Ongoing observations by End Point people.

DBD::Pg 3.0.0 and the utf8 flag

One of the major changes in the recently released 3.0 version of DBD::Pg (the Perl driver for PostgreSQL) was the handling of UTF-8 strings. Previously, you had to make sure to always set the mysterious "pg_enable_utf8" attribute. Now, everything should simply work as expected without any adjustments.

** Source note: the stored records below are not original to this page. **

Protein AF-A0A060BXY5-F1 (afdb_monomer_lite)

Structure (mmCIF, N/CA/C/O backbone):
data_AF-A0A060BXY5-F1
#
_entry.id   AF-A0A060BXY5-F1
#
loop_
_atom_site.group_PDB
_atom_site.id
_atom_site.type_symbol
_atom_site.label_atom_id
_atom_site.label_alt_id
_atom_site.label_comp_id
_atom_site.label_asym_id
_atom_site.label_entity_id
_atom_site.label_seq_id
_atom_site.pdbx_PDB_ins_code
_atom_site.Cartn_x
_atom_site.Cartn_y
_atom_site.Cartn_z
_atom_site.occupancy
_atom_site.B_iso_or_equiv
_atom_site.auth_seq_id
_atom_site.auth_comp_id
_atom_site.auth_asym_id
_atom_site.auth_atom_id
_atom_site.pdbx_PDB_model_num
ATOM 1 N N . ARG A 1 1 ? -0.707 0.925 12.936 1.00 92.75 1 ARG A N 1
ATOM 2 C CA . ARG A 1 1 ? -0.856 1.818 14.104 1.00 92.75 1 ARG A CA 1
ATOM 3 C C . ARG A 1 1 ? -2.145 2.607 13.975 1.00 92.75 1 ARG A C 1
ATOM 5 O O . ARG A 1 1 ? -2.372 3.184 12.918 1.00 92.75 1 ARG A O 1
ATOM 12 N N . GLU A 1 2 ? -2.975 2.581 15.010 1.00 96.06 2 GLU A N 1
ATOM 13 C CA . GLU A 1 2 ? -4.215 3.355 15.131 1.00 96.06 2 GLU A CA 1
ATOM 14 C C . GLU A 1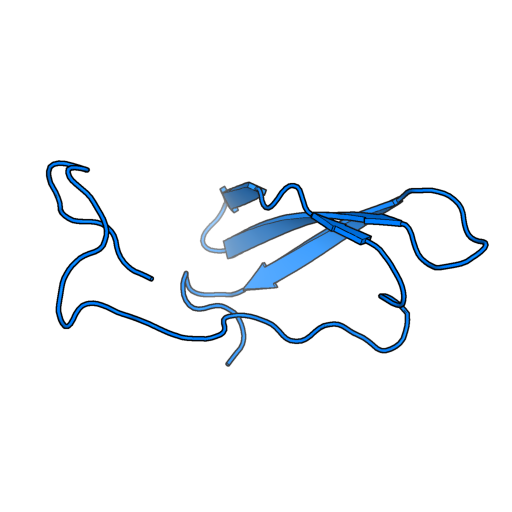 2 ? -3.914 4.798 15.571 1.00 96.06 2 GLU A C 1
ATOM 16 O O . GLU A 1 2 ? -2.965 5.035 16.321 1.00 96.06 2 GLU A O 1
ATOM 21 N N . LEU A 1 3 ? -4.702 5.761 15.093 1.00 97.38 3 LEU A N 1
ATOM 22 C CA . LEU A 1 3 ? -4.613 7.165 15.505 1.00 97.38 3 LEU A CA 1
ATOM 23 C C . LEU A 1 3 ? -5.609 7.457 16.633 1.00 97.38 3 LEU A C 1
ATOM 25 O O . LEU A 1 3 ? -6.649 6.805 16.723 1.00 97.38 3 LEU A O 1
ATOM 29 N N . ASN A 1 4 ? -5.310 8.455 17.465 1.00 98.38 4 ASN A N 1
ATOM 30 C CA . ASN A 1 4 ? -6.298 9.018 18.387 1.00 98.38 4 ASN A CA 1
ATOM 31 C C . ASN A 1 4 ? -7.482 9.617 17.610 1.00 98.38 4 ASN A C 1
ATOM 33 O O . ASN A 1 4 ? -7.316 10.084 16.482 1.00 98.38 4 ASN A O 1
ATOM 37 N N . GLU A 1 5 ? -8.666 9.648 18.228 1.00 97.69 5 GLU A N 1
ATOM 38 C CA . GLU A 1 5 ? -9.880 10.216 17.615 1.00 97.69 5 GLU A CA 1
ATOM 39 C C . GLU A 1 5 ? -9.719 11.702 17.254 1.00 97.69 5 GLU A C 1
ATOM 41 O O . GLU A 1 5 ? -10.292 12.171 16.274 1.00 97.69 5 GLU A O 1
ATOM 46 N N . ASP A 1 6 ? -8.895 12.425 18.013 1.00 98.00 6 ASP A N 1
ATOM 47 C CA . ASP A 1 6 ? -8.565 13.837 17.803 1.00 98.00 6 ASP A CA 1
ATOM 48 C C . ASP A 1 6 ? -7.374 14.063 16.853 1.00 98.00 6 ASP A C 1
ATOM 50 O O . ASP A 1 6 ? -6.954 15.201 16.647 1.00 98.00 6 ASP A O 1
ATOM 54 N N . LEU A 1 7 ? -6.818 12.991 16.276 1.00 97.62 7 LEU A N 1
ATOM 55 C CA . LEU A 1 7 ? -5.657 13.008 15.381 1.00 97.62 7 LEU A CA 1
ATOM 56 C C . LEU A 1 7 ? -4.374 13.593 16.001 1.00 97.62 7 LEU A C 1
ATOM 58 O O . LEU A 1 7 ? -3.429 13.900 15.273 1.00 97.62 7 LEU A O 1
ATOM 62 N N . SER A 1 8 ? -4.294 13.710 17.330 1.00 97.88 8 SER A N 1
ATOM 63 C CA . SER A 1 8 ? -3.111 14.230 18.040 1.00 97.88 8 SER A CA 1
ATOM 64 C C . SER A 1 8 ? -1.864 13.356 17.878 1.00 97.88 8 SER A C 1
ATOM 66 O O . SER A 1 8 ? -0.742 13.811 18.104 1.00 97.88 8 SER A O 1
ATOM 68 N N . GLY A 1 9 ? -2.042 12.098 17.475 1.00 98.00 9 GLY A N 1
ATOM 69 C CA . GLY A 1 9 ? -0.952 11.167 17.247 1.00 98.00 9 GLY A CA 1
ATOM 70 C C . GLY A 1 9 ? -1.411 9.719 17.186 1.00 98.00 9 GLY A C 1
ATOM 71 O O . GLY A 1 9 ? -2.583 9.414 16.953 1.00 98.00 9 GLY A O 1
ATOM 72 N N . VAL A 1 10 ? -0.448 8.820 17.386 1.00 98.25 10 VAL A N 1
ATOM 73 C CA . VAL A 1 10 ? -0.696 7.382 17.512 1.00 98.25 10 VAL A CA 1
ATOM 74 C C . VAL A 1 10 ? -1.312 7.092 18.876 1.00 98.25 10 VAL A C 1
ATOM 76 O O . VAL A 1 10 ? -0.826 7.581 19.894 1.00 98.25 10 VAL A O 1
ATOM 79 N N . LYS A 1 11 ? -2.347 6.254 18.888 1.00 98.19 11 LYS A N 1
ATOM 80 C CA . LYS A 1 11 ? -3.036 5.823 20.101 1.00 98.19 11 LYS A CA 1
ATOM 81 C C . LYS A 1 11 ? -2.197 4.823 20.889 1.00 98.19 11 LYS A C 1
ATOM 83 O O . LYS A 1 11 ? -1.869 3.746 20.386 1.00 98.19 11 LYS A O 1
ATOM 88 N N . GLU A 1 12 ? -1.873 5.159 22.134 1.00 97.56 12 GLU A N 1
ATOM 89 C CA . GLU A 1 12 ? -1.211 4.237 23.059 1.00 97.56 12 GLU A CA 1
ATOM 90 C C . GLU A 1 12 ? -2.124 3.038 23.358 1.00 97.56 12 GLU A C 1
ATOM 92 O O . GLU A 1 12 ? -3.319 3.196 23.605 1.00 97.56 12 GLU A O 1
ATOM 97 N N . GLY A 1 13 ? -1.581 1.821 23.258 1.00 96.94 13 GLY A N 1
ATOM 98 C CA . GLY A 1 13 ? -2.361 0.582 23.370 1.00 96.94 13 GLY A CA 1
ATOM 99 C C . GLY A 1 13 ? -3.352 0.330 22.221 1.00 96.94 13 GLY A C 1
ATOM 100 O O . GLY A 1 13 ? -4.090 -0.652 22.269 1.00 96.94 13 GLY A O 1
ATOM 101 N N . GLY A 1 14 ? -3.384 1.192 21.197 1.00 96.31 14 GLY A N 1
ATOM 102 C CA . GLY A 1 14 ? -4.174 0.988 19.985 1.00 96.31 14 GLY A CA 1
ATOM 103 C C . GLY A 1 14 ? -3.607 -0.111 19.085 1.00 96.31 14 GLY A C 1
ATOM 104 O O . GLY A 1 14 ? -2.548 -0.686 19.348 1.00 96.31 14 GLY A O 1
ATOM 105 N N . VAL A 1 15 ? -4.299 -0.392 17.980 1.00 94.75 15 VAL A N 1
ATOM 106 C CA . VAL A 1 15 ? -3.877 -1.447 17.043 1.00 94.75 15 VAL A CA 1
ATOM 107 C C . VAL A 1 15 ? -2.492 -1.146 16.455 1.00 94.75 15 VAL A C 1
ATOM 109 O O . VAL A 1 15 ? -2.319 -0.167 15.724 1.00 94.75 15 VAL A O 1
ATOM 112 N N . ASP A 1 16 ? -1.519 -2.032 16.676 1.00 94.19 16 ASP A N 1
ATOM 113 C CA . ASP A 1 16 ? -0.221 -2.030 15.993 1.00 94.19 16 ASP A CA 1
ATOM 114 C C . ASP A 1 16 ? 0.047 -3.398 15.358 1.00 94.19 16 ASP A C 1
ATOM 116 O O . ASP A 1 16 ? 0.345 -4.375 16.040 1.00 94.19 16 ASP A O 1
ATOM 120 N N . MET A 1 17 ? -0.117 -3.481 14.038 1.00 91.31 17 MET A N 1
ATOM 121 C CA . MET A 1 17 ? 0.008 -4.732 13.299 1.00 91.31 17 MET A CA 1
ATOM 122 C C . MET A 1 17 ? 0.511 -4.500 11.878 1.00 91.31 17 MET A C 1
ATOM 124 O O . MET A 1 17 ? 0.349 -3.421 11.297 1.00 91.31 17 MET A O 1
ATOM 128 N N . LYS A 1 18 ? 1.080 -5.559 11.305 1.00 91.25 18 LYS A N 1
ATOM 129 C CA . LYS A 1 18 ? 1.409 -5.654 9.886 1.00 91.25 18 LYS A CA 1
ATOM 130 C C . LYS A 1 18 ? 0.159 -6.086 9.118 1.00 91.25 18 LYS A C 1
ATOM 132 O O . LYS A 1 18 ? -0.445 -7.083 9.479 1.00 91.25 18 LYS A O 1
ATOM 137 N N . ILE A 1 19 ? -0.219 -5.341 8.080 1.00 90.25 19 ILE A N 1
ATOM 138 C CA . ILE A 1 19 ? -1.462 -5.592 7.318 1.00 90.25 19 ILE A CA 1
ATOM 139 C C . ILE A 1 19 ? -1.230 -6.280 5.964 1.00 90.25 19 ILE A C 1
ATOM 141 O O . ILE A 1 19 ? -2.187 -6.677 5.303 1.00 90.25 19 ILE A O 1
ATOM 145 N N . PHE A 1 20 ? 0.029 -6.381 5.522 1.00 89.38 20 PHE A N 1
ATOM 146 C CA . PHE A 1 20 ? 0.401 -7.085 4.296 1.00 89.38 20 PHE A CA 1
ATOM 147 C C . PHE A 1 20 ? 1.877 -7.497 4.306 1.00 89.38 20 PHE A C 1
ATOM 149 O O . PHE A 1 20 ? 2.720 -6.846 4.935 1.00 89.38 20 PHE A O 1
ATOM 156 N N . ASP A 1 21 ? 2.182 -8.549 3.553 1.00 90.25 21 ASP A N 1
ATOM 157 C CA . ASP A 1 21 ? 3.533 -8.966 3.203 1.00 90.25 21 ASP A CA 1
ATOM 158 C C . ASP A 1 21 ? 3.855 -8.564 1.766 1.00 90.25 21 ASP A C 1
ATOM 160 O O . ASP A 1 21 ? 3.004 -8.623 0.879 1.00 90.25 21 ASP A O 1
ATOM 164 N N . ARG A 1 22 ? 5.103 -8.153 1.536 1.00 90.94 22 ARG A N 1
ATOM 165 C CA . ARG A 1 22 ? 5.607 -7.923 0.181 1.00 90.94 22 ARG A CA 1
ATOM 166 C C . ARG A 1 22 ? 5.690 -9.258 -0.548 1.00 90.94 22 ARG A C 1
ATOM 168 O O . ARG A 1 22 ? 6.204 -10.223 0.015 1.00 90.94 22 ARG A O 1
ATOM 175 N N . ASP A 1 23 ? 5.237 -9.296 -1.795 1.00 88.69 23 ASP A N 1
ATOM 176 C CA . ASP A 1 23 ? 5.485 -10.454 -2.647 1.00 88.69 23 ASP A CA 1
ATOM 177 C C . ASP A 1 23 ? 6.951 -10.499 -3.123 1.00 88.69 23 ASP A C 1
ATOM 179 O O . ASP A 1 23 ? 7.725 -9.552 -2.947 1.00 88.69 23 ASP A O 1
ATOM 183 N N . SER A 1 24 ? 7.350 -11.620 -3.726 1.00 94.06 24 SER A N 1
ATOM 184 C CA . SER A 1 24 ? 8.726 -11.850 -4.189 1.00 94.06 24 SER A CA 1
ATOM 185 C C . SER A 1 24 ? 9.177 -10.918 -5.320 1.00 94.06 24 SER A C 1
ATOM 187 O O . SER A 1 24 ? 10.373 -10.838 -5.601 1.00 94.06 24 SER A O 1
ATOM 189 N N . THR A 1 25 ? 8.252 -10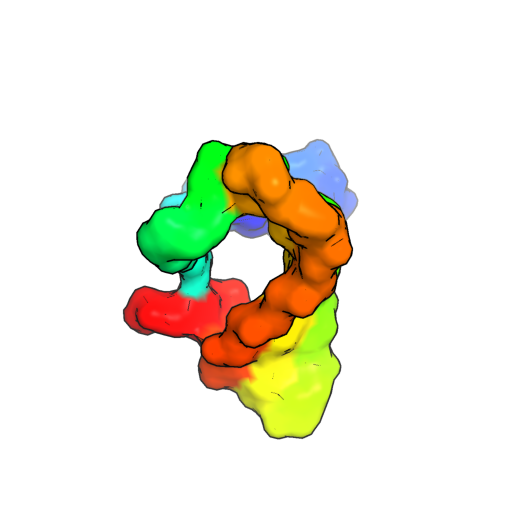.212 -5.969 1.00 92.69 25 THR A N 1
ATOM 190 C CA . THR A 1 25 ? 8.527 -9.267 -7.057 1.00 92.69 25 THR A CA 1
ATOM 191 C C . THR A 1 25 ? 8.734 -7.836 -6.549 1.00 92.69 25 THR A C 1
ATOM 193 O O . THR A 1 25 ? 9.360 -7.028 -7.234 1.00 92.69 25 THR A O 1
ATOM 196 N N . GLU A 1 26 ? 8.324 -7.530 -5.315 1.00 95.94 26 GLU A N 1
ATOM 197 C CA . GLU A 1 26 ? 8.489 -6.221 -4.667 1.00 95.94 26 GLU A CA 1
ATOM 198 C C . GLU A 1 26 ? 9.896 -6.018 -4.064 1.00 95.94 26 GLU A C 1
ATOM 200 O O . GLU A 1 26 ? 10.090 -5.821 -2.860 1.00 95.94 26 GLU A O 1
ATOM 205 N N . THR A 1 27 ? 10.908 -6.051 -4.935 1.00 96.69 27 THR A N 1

When using an older DBD::Pg (version 2.x), any data coming back from the database was treated as a plain old string. Perl strings have an internal flag called "utf8" that tells Perl that the string should be treated as containing UTF-8. The only way to get this flag turned on was to set the pg_enable_utf8 attribute to true before fetching your data from the database. When this flag was on, each returned string was scanned for high bit characters, and if found, the utf8 flag was set on the string. The Postgres server_encoding and client_encoding values were never consulted, so this one attribute was the only knob available. Here is a sample program we will use to examine the returned strings. The handy Data::Peek module will help us see if the string has the utf8 flag enabled.

#!perl
use strict;
use warnings;
use utf8;
use charnames ':full';
use DBI;
use Data::Peek;
use lib 'blib/lib', 'blib/arch';

## Do our best to represent the output faithfully
binmode STDOUT, ":encoding(utf8)";

my $DSN = 'DBI:Pg:dbname=postgres';
my $dbh = DBI->connect($DSN, '', '', {AutoCommit=>0,RaiseError=>1,PrintError=>0})
  or die "Connection failed!\n";                                            
print "DBI is version $DBI::VERSION, DBD::Pg is version $DBD::Pg::VERSION\n";

## Create some Unicode strings (perl strings with the utf8 flag enabled)
my %dm = (
    dotty  => "\N{CADUCEUS}",
    chilly => "\N{SNOWMAN}",
    stuffy => "\N{DRAGON}",
    lambie => "\N{SHEEP}",
);

## Show the strings both before and after a trip to the database
for my $x (sort keys %dm) {
    print "\nSending $x ($dm{$x}) to the database. Length is " . length($dm{$x}) . "\n";                                                                    
    my $SQL = qq{SELECT '$dm{$x}'::TEXT};             
    my $var = $dbh->selectall_arrayref($SQL)->[0][0];
    print "Database gave us back ($var) with a length of " . length($var) . "\n";
    print DPeek $var;
    print "\n";
}

Let's checkout an older version of DBD::Pg and run the script:

$ cd dbdpg.git; git checkout 2.18.1; perl Makefile.PL; make
$ perl dbdpg_unicode_test.pl
DBI is version 1.628, DBD::Pg is version 2.18.1

Sending chilly (☃) to the database. Length is 1
Database gave us back (☃) with a length of 3
PV("\342\230\203"\0)

Sending dotty (☤) to the database. Length is 1
Database gave us back (☤) with a length of 3
PV("\342\230\244"\0)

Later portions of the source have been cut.